Would you please transcribe, exactly as written, the lines of the entries below starting at the one that holds "ATOM 18 O O" and ending at the one that holds "ATOM 46 C CA", both included?
● ● ● ● ●
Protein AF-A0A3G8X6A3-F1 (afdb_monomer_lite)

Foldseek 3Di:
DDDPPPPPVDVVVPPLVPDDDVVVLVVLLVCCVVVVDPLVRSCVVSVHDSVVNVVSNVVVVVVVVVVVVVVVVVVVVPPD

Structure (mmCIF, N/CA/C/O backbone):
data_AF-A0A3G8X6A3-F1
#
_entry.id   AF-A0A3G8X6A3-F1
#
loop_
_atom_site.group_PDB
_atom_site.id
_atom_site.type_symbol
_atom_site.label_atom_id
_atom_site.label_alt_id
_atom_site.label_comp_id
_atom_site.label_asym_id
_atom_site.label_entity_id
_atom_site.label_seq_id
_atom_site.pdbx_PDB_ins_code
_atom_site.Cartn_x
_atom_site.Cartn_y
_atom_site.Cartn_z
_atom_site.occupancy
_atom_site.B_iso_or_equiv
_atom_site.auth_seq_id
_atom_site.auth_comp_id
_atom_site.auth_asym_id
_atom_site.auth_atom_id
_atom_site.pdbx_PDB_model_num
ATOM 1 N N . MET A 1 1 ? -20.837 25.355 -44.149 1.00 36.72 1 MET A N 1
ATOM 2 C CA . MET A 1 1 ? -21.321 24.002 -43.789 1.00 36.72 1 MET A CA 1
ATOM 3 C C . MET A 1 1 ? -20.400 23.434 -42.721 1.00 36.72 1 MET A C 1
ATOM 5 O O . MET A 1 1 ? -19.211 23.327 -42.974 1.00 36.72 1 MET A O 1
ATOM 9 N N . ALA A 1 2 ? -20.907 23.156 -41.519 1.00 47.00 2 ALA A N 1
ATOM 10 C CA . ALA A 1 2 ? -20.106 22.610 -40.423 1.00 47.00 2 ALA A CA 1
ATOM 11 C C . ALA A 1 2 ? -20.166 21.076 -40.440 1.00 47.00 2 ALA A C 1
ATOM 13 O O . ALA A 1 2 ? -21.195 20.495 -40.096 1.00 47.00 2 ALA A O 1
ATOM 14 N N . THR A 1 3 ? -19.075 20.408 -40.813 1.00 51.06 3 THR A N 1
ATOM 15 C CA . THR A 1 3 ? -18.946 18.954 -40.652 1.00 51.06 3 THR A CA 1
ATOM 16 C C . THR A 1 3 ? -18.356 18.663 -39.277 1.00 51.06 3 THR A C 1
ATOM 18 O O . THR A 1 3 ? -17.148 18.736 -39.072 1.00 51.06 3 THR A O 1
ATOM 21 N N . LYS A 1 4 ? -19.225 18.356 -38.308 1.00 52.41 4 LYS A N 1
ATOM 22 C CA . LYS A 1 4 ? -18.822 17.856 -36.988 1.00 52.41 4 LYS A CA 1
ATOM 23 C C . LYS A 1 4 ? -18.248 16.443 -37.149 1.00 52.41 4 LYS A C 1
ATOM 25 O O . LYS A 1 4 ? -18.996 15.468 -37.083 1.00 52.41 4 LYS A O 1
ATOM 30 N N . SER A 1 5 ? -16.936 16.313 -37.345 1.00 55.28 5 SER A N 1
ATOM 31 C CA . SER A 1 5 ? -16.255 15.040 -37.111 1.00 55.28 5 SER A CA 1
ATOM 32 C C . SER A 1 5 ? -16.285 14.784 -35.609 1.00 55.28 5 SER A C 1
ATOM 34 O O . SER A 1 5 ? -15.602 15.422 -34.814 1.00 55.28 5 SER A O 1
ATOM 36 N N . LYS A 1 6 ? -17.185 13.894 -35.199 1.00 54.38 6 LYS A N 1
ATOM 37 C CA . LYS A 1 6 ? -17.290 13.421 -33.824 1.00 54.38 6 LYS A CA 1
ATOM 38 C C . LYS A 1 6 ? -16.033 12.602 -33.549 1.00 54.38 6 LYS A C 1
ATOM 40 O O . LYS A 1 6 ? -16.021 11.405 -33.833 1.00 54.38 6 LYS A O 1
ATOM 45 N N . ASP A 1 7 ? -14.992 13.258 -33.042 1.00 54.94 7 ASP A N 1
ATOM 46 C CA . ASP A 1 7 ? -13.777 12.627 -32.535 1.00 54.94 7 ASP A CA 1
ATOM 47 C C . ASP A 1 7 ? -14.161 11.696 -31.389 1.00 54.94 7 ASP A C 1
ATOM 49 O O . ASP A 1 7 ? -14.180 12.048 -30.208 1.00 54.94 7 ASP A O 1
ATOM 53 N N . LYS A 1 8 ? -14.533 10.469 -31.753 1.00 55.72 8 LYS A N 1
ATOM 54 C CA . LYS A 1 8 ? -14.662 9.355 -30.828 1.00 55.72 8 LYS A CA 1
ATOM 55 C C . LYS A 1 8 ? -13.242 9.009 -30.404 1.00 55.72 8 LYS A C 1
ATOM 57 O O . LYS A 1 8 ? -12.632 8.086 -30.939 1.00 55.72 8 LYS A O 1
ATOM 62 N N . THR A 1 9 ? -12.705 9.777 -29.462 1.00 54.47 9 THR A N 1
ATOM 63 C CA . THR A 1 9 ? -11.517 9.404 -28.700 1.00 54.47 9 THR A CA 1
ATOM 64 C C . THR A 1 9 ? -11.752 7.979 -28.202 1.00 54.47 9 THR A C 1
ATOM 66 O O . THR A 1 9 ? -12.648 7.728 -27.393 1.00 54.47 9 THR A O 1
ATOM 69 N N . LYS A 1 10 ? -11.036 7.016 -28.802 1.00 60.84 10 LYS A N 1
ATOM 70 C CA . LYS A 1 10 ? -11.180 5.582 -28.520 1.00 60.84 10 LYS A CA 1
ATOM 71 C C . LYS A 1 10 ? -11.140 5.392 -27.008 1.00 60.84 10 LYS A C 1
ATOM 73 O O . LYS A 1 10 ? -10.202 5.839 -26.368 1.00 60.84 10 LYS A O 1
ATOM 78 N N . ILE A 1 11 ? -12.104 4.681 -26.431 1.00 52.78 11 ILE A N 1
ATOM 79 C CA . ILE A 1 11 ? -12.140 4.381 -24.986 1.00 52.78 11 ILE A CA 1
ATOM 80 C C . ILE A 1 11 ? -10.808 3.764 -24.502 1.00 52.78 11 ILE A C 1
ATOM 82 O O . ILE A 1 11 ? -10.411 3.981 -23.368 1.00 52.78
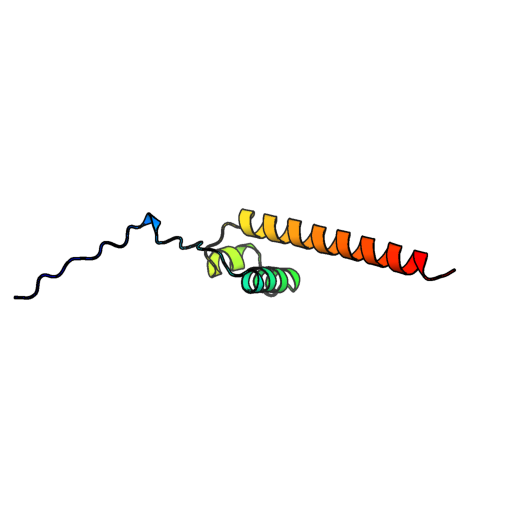 11 ILE A O 1
ATOM 86 N N . ALA A 1 12 ? -10.050 3.105 -25.384 1.00 51.38 12 ALA A N 1
ATOM 87 C CA . ALA A 1 12 ? -8.695 2.612 -25.126 1.00 51.38 12 ALA A CA 1
ATOM 88 C C . ALA A 1 12 ? -7.629 3.697 -24.817 1.00 51.38 12 ALA A C 1
ATOM 90 O O . ALA A 1 12 ? -6.629 3.390 -24.170 1.00 51.38 12 ALA A O 1
ATOM 91 N N . THR A 1 13 ? -7.805 4.953 -25.255 1.00 54.41 13 THR A N 1
ATOM 92 C CA . THR A 1 13 ? -6.921 6.080 -24.886 1.00 54.41 13 THR A CA 1
ATOM 93 C C . THR A 1 13 ? -7.298 6.696 -23.543 1.00 54.41 13 THR A C 1
ATOM 95 O O . THR A 1 13 ? -6.456 7.315 -22.894 1.00 54.41 13 THR A O 1
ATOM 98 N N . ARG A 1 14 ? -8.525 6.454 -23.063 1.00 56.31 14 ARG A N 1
● ● ● ● ●
Result of this task:
ATOM 18 O O . THR A 1 3 ? -17.148 18.736 -39.072 1.00 51.06 3 THR A O 1
ATOM 21 N N . LYS A 1 4 ? -19.225 18.356 -38.308 1.00 52.41 4 LYS A N 1
ATOM 22 C CA . LYS A 1 4 ? -18.822 17.856 -36.988 1.00 52.41 4 LYS A CA 1
ATOM 23 C C . LYS A 1 4 ? -18.248 16.443 -37.149 1.00 52.41 4 LYS A C 1
ATOM 25 O O . LYS A 1 4 ? -18.996 15.468 -37.083 1.00 52.41 4 LYS A O 1
ATOM 30 N N . SER A 1 5 ? -16.936 16.313 -37.345 1.00 55.28 5 SER A N 1
ATOM 31 C CA . SER A 1 5 ? -16.255 15.040 -37.111 1.00 55.28 5 SER A CA 1
ATOM 32 C C . SER A 1 5 ? -16.285 14.784 -35.609 1.00 55.28 5 SER A C 1
ATOM 34 O O . SER A 1 5 ? -15.602 15.422 -34.814 1.00 55.28 5 SER A O 1
ATOM 36 N N . LYS A 1 6 ? -17.185 13.894 -35.199 1.00 54.38 6 LYS A N 1
ATOM 37 C CA . LYS A 1 6 ? -17.290 13.421 -33.824 1.00 54.38 6 LYS A CA 1
ATOM 38 C C . LYS A 1 6 ? -16.033 12.602 -33.549 1.00 54.38 6 LYS A C 1
ATOM 40 O O . LYS A 1 6 ? -16.021 11.405 -33.833 1.00 54.38 6 LYS A O 1
ATOM 45 N N . ASP A 1 7 ? -14.992 13.258 -33.042 1.00 54.94 7 ASP A N 1
ATOM 46 C CA . ASP A 1 7 ? -13.777 12.627 -32.535 1.00 54.94 7 ASP A CA 1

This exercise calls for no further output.